A: Well, fast-forward a number of years, and long story short, Allan was really interested in my work — and vice versa — when we happened to meet at an event in 2012. He invited Jim [Bales] and myself to his house for brunch, and it became that cool thing when you put some heads together and awesome ideas come out of it. Jim had the imaging expertise, advice, and all the connections in the high-speed world. We were so excited to hear him say, “These ideas sound cool. Let’s do it!”
Q: Can you describe a bit how you and Adams play off of each other for the work?
A: Absolutely – I couldn’t have this residency [at MIT] without this collaboration with Allan, where we’re essentially pushing each other to the best we can do. Allan, of course, knows a crazy amount about quantum mechanics and theoretical physics. One idea we had a couple of years ago was to high-speed photograph cuttlefish. When cuttlefish strike their prey, they can move incredibly fast, but actually stop right before they reach prey. Otherwise they’d pierce through it. But you can’t see this with the human eye. Allan knew all about it and about how their motions can be described by physics, and said, why not try using high-speed imaging to illuminate what we can’t see? I was really excited by it, so we went down to the aquarium to try this. In the end, after a long time setting up and shooting and shooting again, we got these brilliant snaps of each part of the cuttlefish’s movement.
Q: It must be hard to get good shots! How do you do it?
A: Yeah, it takes at least weeks! Often months. There’s getting the equipment, setting it up, getting crew to travel over. In the aquarium, I can’t go in the water with the strobe imaging equipment, so there’s the added difficulty of waiting for animals, without being able to go towards them.
One time we wanted to shoot the Van de Graff generator in the Museum of Science shooting sparks. It happens in real life in a millionth of a second, so to watch the spark form we needed a camera that can take 10 million frames per second. Ten million requires very special equipment! We usually only have cameras that capture thousands of frames per second. This one took a couple of months to get done. But we got some crazy, just the coolest photos. I think we all got goosebumps when we saw the lines of sparks crawling through the air in the photo. Another example of the work that came from Allan and I brainstorming, bouncing ideas off of one another.
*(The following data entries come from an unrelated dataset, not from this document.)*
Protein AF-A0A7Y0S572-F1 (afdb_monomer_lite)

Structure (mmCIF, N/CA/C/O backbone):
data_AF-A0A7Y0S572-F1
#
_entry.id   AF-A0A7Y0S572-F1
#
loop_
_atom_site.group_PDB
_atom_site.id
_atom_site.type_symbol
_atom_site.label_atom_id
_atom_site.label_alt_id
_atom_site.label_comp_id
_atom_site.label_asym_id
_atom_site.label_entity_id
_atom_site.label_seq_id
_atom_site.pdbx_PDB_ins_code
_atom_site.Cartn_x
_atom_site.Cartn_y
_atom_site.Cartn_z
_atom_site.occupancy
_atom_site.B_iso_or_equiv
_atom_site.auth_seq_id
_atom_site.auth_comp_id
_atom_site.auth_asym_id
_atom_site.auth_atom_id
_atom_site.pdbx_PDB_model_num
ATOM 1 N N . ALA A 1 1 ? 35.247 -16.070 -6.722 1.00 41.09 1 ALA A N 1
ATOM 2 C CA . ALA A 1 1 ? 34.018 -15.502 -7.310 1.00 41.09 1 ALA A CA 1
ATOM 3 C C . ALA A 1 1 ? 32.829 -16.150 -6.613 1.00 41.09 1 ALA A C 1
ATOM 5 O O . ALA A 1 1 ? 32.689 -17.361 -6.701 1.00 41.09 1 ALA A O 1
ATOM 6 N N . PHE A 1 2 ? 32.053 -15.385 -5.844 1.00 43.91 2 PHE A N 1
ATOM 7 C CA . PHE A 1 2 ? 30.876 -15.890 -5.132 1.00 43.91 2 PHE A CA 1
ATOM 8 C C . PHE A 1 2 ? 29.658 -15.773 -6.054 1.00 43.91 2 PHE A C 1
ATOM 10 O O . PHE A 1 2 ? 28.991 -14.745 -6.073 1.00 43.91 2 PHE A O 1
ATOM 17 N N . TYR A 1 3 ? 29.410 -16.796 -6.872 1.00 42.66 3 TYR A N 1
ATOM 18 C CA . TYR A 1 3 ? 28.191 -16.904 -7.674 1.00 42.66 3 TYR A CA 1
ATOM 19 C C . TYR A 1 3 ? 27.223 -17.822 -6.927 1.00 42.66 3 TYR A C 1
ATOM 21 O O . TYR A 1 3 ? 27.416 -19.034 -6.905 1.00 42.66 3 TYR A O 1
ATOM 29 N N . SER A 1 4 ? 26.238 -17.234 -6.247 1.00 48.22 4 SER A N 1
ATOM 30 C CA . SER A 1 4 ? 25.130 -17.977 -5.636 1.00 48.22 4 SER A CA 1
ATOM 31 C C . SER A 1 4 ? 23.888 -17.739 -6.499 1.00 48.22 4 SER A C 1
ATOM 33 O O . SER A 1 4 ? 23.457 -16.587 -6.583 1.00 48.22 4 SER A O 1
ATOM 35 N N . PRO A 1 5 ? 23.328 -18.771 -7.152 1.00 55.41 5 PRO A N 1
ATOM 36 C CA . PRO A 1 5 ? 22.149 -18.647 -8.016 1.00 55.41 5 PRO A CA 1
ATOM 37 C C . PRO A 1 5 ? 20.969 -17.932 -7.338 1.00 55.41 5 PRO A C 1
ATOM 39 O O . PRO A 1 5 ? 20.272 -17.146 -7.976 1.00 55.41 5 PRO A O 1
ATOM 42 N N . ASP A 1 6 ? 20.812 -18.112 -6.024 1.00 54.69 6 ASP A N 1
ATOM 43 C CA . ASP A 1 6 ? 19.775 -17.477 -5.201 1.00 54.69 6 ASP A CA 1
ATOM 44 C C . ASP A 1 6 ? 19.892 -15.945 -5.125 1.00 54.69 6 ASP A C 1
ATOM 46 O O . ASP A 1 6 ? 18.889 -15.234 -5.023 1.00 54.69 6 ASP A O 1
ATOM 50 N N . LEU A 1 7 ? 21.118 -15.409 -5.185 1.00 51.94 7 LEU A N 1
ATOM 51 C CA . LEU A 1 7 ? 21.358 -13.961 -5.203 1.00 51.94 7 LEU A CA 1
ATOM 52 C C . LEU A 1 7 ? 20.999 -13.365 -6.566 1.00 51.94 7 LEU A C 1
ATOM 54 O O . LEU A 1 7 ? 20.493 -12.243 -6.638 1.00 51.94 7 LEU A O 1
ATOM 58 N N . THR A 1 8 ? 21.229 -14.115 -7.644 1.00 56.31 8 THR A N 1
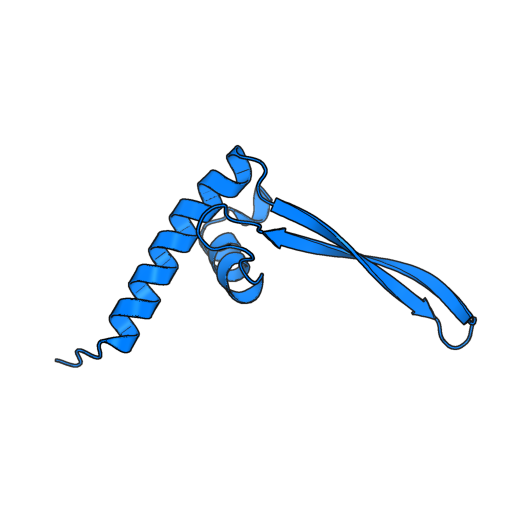ATOM 59 C CA . THR A 1 8 ? 20.860 -13.709 -9.002 1.00 56.31 8 THR A CA 1
ATOM 60 C C . THR A 1 8 ? 19.343 -13.680 -9.169 1.00 56.31 8 THR A C 1
ATOM 62 O O . THR A 1 8 ? 18.821 -12.693 -9.682 1.00 56.31 8 THR A O 1
ATOM 65 N N . ASP A 1 9 ? 18.626 -14.686 -8.664 1.00 60.22 9 ASP A N 1
ATOM 66 C CA . ASP A 1 9 ? 17.167 -14.775 -8.805 1.00 60.22 9 ASP A CA 1
ATOM 67 C C . ASP A 1 9 ? 16.431 -13.657 -8.039 1.00 60.22 9 ASP A C 1
ATOM 69 O O . ASP A 1 9 ? 15.587 -12.948 -8.594 1.00 60.22 9 ASP A O 1
ATOM 73 N N . LYS A 1 10 ? 16.855 -13.366 -6.799 1.00 60.50 10 LYS A N 1
ATOM 74 C CA . LYS A 1 10 ? 16.332 -12.220 -6.029 1.00 60.50 10 LYS A CA 1
ATOM 75 C C . LYS A 1 10 ? 16.616 -10.873 -6.692 1.00 60.50 10 LYS A C 1
ATOM 77 O O . LYS A 1 10 ? 15.761 -9.989 -6.674 1.00 60.50 10 LYS A O 1
ATOM 82 N N . SER A 1 11 ? 17.798 -10.715 -7.289 1.00 60.59 11 SER A N 1
ATOM 83 C CA . SER A 1 11 ? 18.176 -9.471 -7.970 1.00 60.59 11 SER A CA 1
ATOM 84 C C . SER A 1 11 ? 17.353 -9.255 -9.245 1.00 60.59 11 SER A C 1
ATOM 86 O O . SER A 1 11 ? 16.881 -8.148 -9.498 1.00 60.59 11 SER A O 1
ATOM 88 N N . VAL A 1 12 ? 17.121 -10.321 -10.020 1.00 62.12 12 VAL A N 1
ATOM 89 C CA . VAL A 1 12 ? 16.268 -10.290 -11.218 1.00 62.12 12 VAL A CA 1
ATOM 90 C C . VAL A 1 12 ? 14.810 -10.001 -10.847 1.00 62.12 12 VAL A C 1
ATOM 92 O O . VAL A 1 12 ? 14.159 -9.209 -11.530 1.00 62.12 12 VAL A O 1
ATOM 95 N N . SER A 1 13 ? 14.313 -10.573 -9.747 1.00 76.12 13 SER A N 1
ATOM 96 C CA . SER A 1 13 ? 12.970 -10.288 -9.229 1.00 76.12 13 SER A CA 1
ATOM 97 C C . SER A 1 13 ? 12.801 -8.808 -8.855 1.00 76.12 13 SER A C 1
ATOM 99 O O . SER A 1 13 ? 11.868 -8.158 -9.323 1.00 76.12 13 SER A O 1
ATOM 101 N N . HIS A 1 14 ? 13.761 -8.219 -8.131 1.00 79.75 14 HIS A N 1
ATOM 102 C CA . HIS A 1 14 ? 13.715 -6.803 -7.737 1.00 79.75 14 HIS A CA 1
ATOM 103 C C . HIS A 1 14 ? 13.641 -5.834 -8.925 1.00 79.75 14 HIS A C 1
ATOM 105 O O . HIS A 1 14 ? 12.845 -4.895 -8.903 1.00 79.75 14 HIS A O 1
ATOM 111 N N . VAL A 1 15 ? 14.444 -6.063 -9.970 1.00 84.38 15 VAL A N 1
ATOM 112 C CA . VAL A 1 15 ? 14.431 -5.217 -11.176 1.00 84.38 15 VAL A CA 1
ATOM 113 C C . VAL A 1 15 ? 13.077 -5.306 -11.885 1.00 84.38 15 VAL A C 1
ATOM 115 O O . VAL A 1 15 ? 12.531 -4.285 -12.302 1.00 84.38 15 VAL A O 1
ATOM 118 N N . ARG A 1 16 ? 12.496 -6.509 -11.975 1.00 89.19 16 ARG A N 1
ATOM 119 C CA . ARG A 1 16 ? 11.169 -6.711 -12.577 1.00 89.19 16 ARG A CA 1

Also, as a photographer, I have to think about what to go for, how long to wait, especially when I’m out in the field waiting for animals to do something like catch food. Sometimes I only have a couple of days on a project, so strategizing comes into play. This is one of those things that gets easier with practice and experience, but there’s always a stressful, tense sort of thrill whenever I’m on a project.
Q: Tell me a bit about what you’re hoping to do at MIT.
A: The biggest is teaching the IAP course with Allan: Underwater Conservation Photography. We start with the basics of photography, and at the end we’re taking the class to Belize to shoot in the field. I want to teach how to show the world through the lens and influence conservation with it. I love teaching, and I think Allan and I will have a ton of fun with it. I hope the students can get a lot out of it too.
Another, of course, is being around the people. Jim is an invaluable mentor, and has so many contacts in the imaging world. Being in the Edgerton Center itself around the history of photography that started from here is inspiring.
Q: What would you tell someone who asks you how photographs influence conservation? What is something about it that you’d want all of us to know?
A: It’s been a big part of my career. It’s the aesthetic of a photo that makes it easy for people to relate to, and once that emotional connection is made, people will care; they’ll be moved and feel compelled to do something. I think photos have such huge potential because everything about them — composition, subject matter, etc. — can be learned and used to the best way to captivate the audience. And now, using the intersection of technology and photography, we uncover yet another world to learn new things: seeing things we literally could not before, and learning new things about animals and giving them a voice that they didn’t have before. I’d say it’s a very powerful tool.